The burden of RSV disease in infants throughout their first year of life, irrespective of gestational age at birth, preexisting conditions, or age at entry into the season, suggests that there is a need to evaluate new strategies to help protect all infants against RSV and mitigate this burden for infants, their caregivers, and the health-care systems.
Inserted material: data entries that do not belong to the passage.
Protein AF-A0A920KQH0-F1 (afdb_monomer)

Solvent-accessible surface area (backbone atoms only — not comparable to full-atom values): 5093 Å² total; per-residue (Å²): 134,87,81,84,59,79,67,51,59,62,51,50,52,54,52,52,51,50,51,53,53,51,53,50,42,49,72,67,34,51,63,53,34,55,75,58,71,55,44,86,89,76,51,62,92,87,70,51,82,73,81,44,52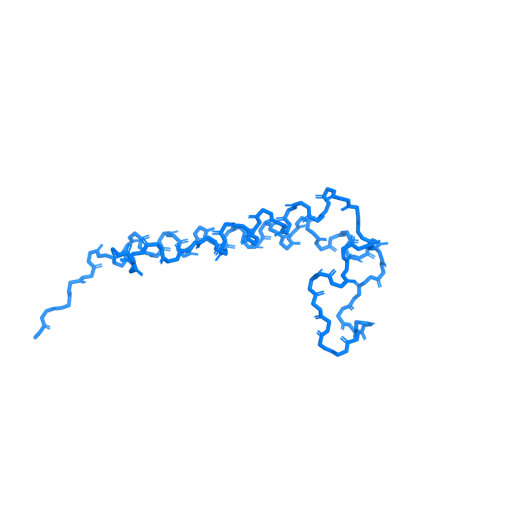,92,70,42,56,69,76,53,46,49,52,53,51,53,52,46,54,70,71,64,58,70,85,83,81,84,78,134

pLDDT: mean 85.44, std 12.98, range [30.03, 96.44]

Radius of gyration: 17.45 Å; Cα contacts (8 Å, |Δi|>4): 24; chains: 1; bounding box: 34×32×54 Å

Structure (mmCIF, N/CA/C/O backbone):
data_AF-A0A920KQH0-F1
#
_entry.id   AF-A0A920KQH0-F1
#
loop_
_atom_site.group_PDB
_atom_site.id
_atom_site.type_symbol
_atom_site.label_atom_id
_atom_site.label_alt_id
_atom_site.label_comp_id
_atom_site.label_asym_id
_atom_site.label_entity_id
_atom_site.label_seq_id
_atom_site.pdbx_PDB_ins_code
_atom_site.Cartn_x
_atom_site.Cartn_y
_atom_site.Cartn_z
_atom_site.occupancy
_atom_site.B_iso_or_equiv
_atom_site.auth_seq_id
_atom_site.auth_comp_id
_atom_site.auth_asym_id
_atom_site.auth_atom_id
_atom_site.pdbx_PDB_model_num
ATOM 1 N N . MET A 1 1 ? -6.080 -3.008 39.988 1.00 59.34 1 MET A N 1
ATOM 2 C CA . MET A 1 1 ? -6.356 -2.258 38.746 1.00 59.34 1 MET A CA 1
ATOM 3 C C . MET A 1 1 ? -7.059 -3.219 37.802 1.00 59.34 1 MET A C 1
ATOM 5 O O . MET A 1 1 ? -6.437 -4.204 37.430 1.00 59.34 1 MET A O 1
ATOM 9 N N . GLN A 1 2 ? -8.352 -3.034 37.527 1.00 70.62 2 GLN A N 1
ATOM 10 C CA . GLN A 1 2 ? -9.027 -3.829 36.495 1.00 70.62 2 GLN A CA 1
ATOM 11 C C . GLN A 1 2 ? -8.711 -3.212 35.132 1.00 70.62 2 GLN A C 1
ATOM 13 O O . GLN A 1 2 ? -8.760 -1.993 34.988 1.00 70.62 2 GLN A O 1
ATOM 18 N N . ILE A 1 3 ? -8.301 -4.042 34.172 1.00 79.00 3 ILE A N 1
ATOM 19 C CA . ILE A 1 3 ? -8.036 -3.602 32.802 1.00 79.00 3 ILE A CA 1
ATOM 20 C C . ILE A 1 3 ? -9.317 -3.796 32.001 1.00 79.00 3 ILE A C 1
ATOM 22 O O . ILE A 1 3 ? -9.745 -4.924 31.773 1.00 79.00 3 ILE A O 1
ATOM 26 N N . GLU A 1 4 ? -9.904 -2.687 31.568 1.00 79.75 4 GLU A N 1
ATOM 27 C CA . GLU A 1 4 ? -11.046 -2.676 30.660 1.00 79.75 4 GLU A CA 1
ATOM 28 C C . GLU A 1 4 ? -10.582 -3.051 29.246 1.00 79.75 4 GLU A C 1
ATOM 30 O O . GLU A 1 4 ? -9.876 -2.293 28.579 1.00 79.75 4 GLU A O 1
ATOM 35 N N . THR A 1 5 ? -10.957 -4.243 28.778 1.00 87.06 5 THR A N 1
ATOM 36 C CA . THR A 1 5 ? -10.538 -4.787 27.471 1.00 87.06 5 THR A CA 1
ATOM 37 C C . THR A 1 5 ? -11.579 -4.603 26.370 1.00 87.06 5 THR A C 1
ATOM 39 O O . THR A 1 5 ? -11.316 -4.952 25.220 1.00 87.06 5 THR A O 1
ATOM 42 N N . ALA A 1 6 ? -12.740 -4.017 26.676 1.00 89.38 6 ALA A N 1
ATOM 43 C CA . ALA A 1 6 ? -13.846 -3.861 25.728 1.00 89.38 6 ALA A CA 1
ATOM 44 C C . ALA A 1 6 ? -13.449 -3.103 24.444 1.00 89.38 6 ALA A C 1
ATOM 46 O O . ALA A 1 6 ? -13.971 -3.389 23.369 1.00 89.38 6 ALA A O 1
ATOM 47 N N . ILE A 1 7 ? -12.477 -2.186 24.529 1.00 90.00 7 ILE A N 1
ATOM 48 C CA . ILE A 1 7 ? -11.969 -1.437 23.370 1.00 90.00 7 ILE A CA 1
ATOM 49 C C . ILE A 1 7 ? -11.002 -2.243 22.485 1.00 90.00 7 ILE A C 1
ATOM 51 O O . ILE A 1 7 ? -10.768 -1.878 21.333 1.00 90.00 7 ILE A O 1
ATOM 55 N N . LEU A 1 8 ? -10.457 -3.359 22.983 1.00 92.06 8 LEU A N 1
ATOM 56 C CA . LEU A 1 8 ? -9.509 -4.187 22.230 1.00 92.06 8 LEU A CA 1
ATOM 57 C C . LEU A 1 8 ? -10.186 -4.918 21.072 1.00 92.06 8 LEU A C 1
ATOM 59 O O . LEU A 1 8 ? -9.576 -5.071 20.019 1.00 92.06 8 LEU A O 1
ATOM 63 N N . ALA A 1 9 ? -11.441 -5.339 21.241 1.00 92.31 9 ALA A N 1
ATOM 64 C CA . ALA A 1 9 ? -12.192 -6.026 20.194 1.00 92.31 9 ALA A CA 1
ATOM 65 C C . ALA A 1 9 ? -12.332 -5.180 18.907 1.00 92.31 9 ALA A C 1
ATOM 67 O O . ALA A 1 9 ? -11.868 -5.634 17.858 1.00 92.31 9 ALA A O 1
ATOM 68 N N . PRO A 1 10 ? -12.886 -3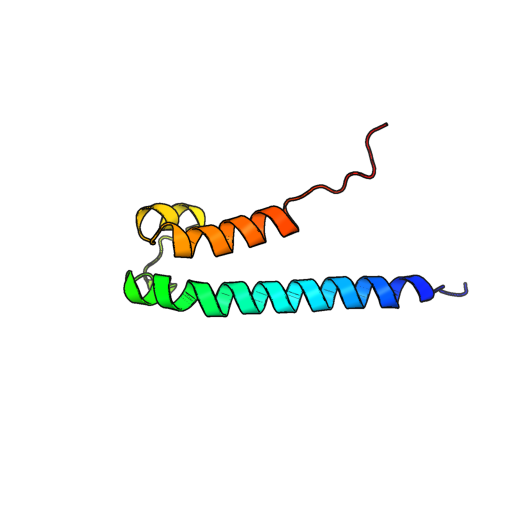.949 18.933 1.00 93.62 10 PRO A N 1
ATOM 69 C CA . PRO A 1 10 ? -12.970 -3.124 17.727 1.00 93.62 10 PRO A CA 1
ATOM 70 C C . PRO A 1 10 ? -11.588 -2.727 17.183 1.00 93.62 10 PRO A C 1
ATOM 72 O O . PRO A 1 10 ? -11.402 -2.693 15.967 1.00 93.62 10 PRO A O 1
ATOM 75 N N . ALA A 1 11 ? -10.594 -2.501 18.050 1.00 92.75 11 ALA A N 1
ATOM 76 C CA . ALA A 1 11 ? -9.226 -2.217 17.615 1.00 92.75 11 ALA A CA 1
ATOM 77 C C . ALA A 1 11 ? -8.599 -3.398 16.847 1.00 92.75 11 ALA A C 1
ATOM 79 O O . ALA A 1 11 ? -7.990 -3.199 15.794 1.00 92.75 11 ALA A O 1
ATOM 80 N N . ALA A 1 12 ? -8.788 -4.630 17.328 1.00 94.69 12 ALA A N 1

Annex: Protein encoded by viral genome of RSV.
Protein | Function |
---|---|
M | Matrix protein. Non-glycosylated phosphorylated protein located external to the nucleocapsid layer, where it acts as a bridge between the lipid bilayer envelope and the nucleocapsid. |
N | Nucleoprotein. Structural protein involved in the packaging of the viral RNA |
P | Phosphoprotein. Interacts with L protein in the RNA replication. |
L | RNA Polymerase. Replicates the viral RNA. |
NS1/NS2 | Non structural proteins. Involved in the evasion of the innate immune response |
M2-1/M2-2 | Regulatory proteins, involved in the regulation of the transcription and replication of the genome |
SH | Small hydrophobic protein. Involved in the immune evasion (?) |
G | Glycoprotein G, involved in: docking of the virion to the C×3C Chemochine Receptor 1 (CX3CR1) and glycosaminoglycans of the cell surface; inhibiting production of Interferon type I; promotion of Th-2 polarized response |
F | Glycoprotein F, fusion protein, eliciting the fusion between the virion and the targeted cell, with resulting infection of the cytoplasm. Target protein: surface nucleolin |
Funding Statement
The author(s) reported there is no funding associated with the work featured in this article.
Disclosure statement
In accordance with Taylor & Francis policy and their ethical obligation as researchers we declare that all external authors have been participants in the past at advisory boards and/or have been speakers at symposia and/or lecture sponsored by Sanofi. Dr. CHECCUCCI LISI, Dr. ROBERTS, Dr. HEINRICHS, and Dr. VASSILOUTHIS, are reporting that they are employed by SANOFI and may hold shares and/or stock options in the company, a company that may be affected by the research reported in the enclosed paper. Authors have disclosed those interests fully to Taylor & Francis, and they have in place an approved plan for managing any potential conflicts arising from having been involved in the writing of this review.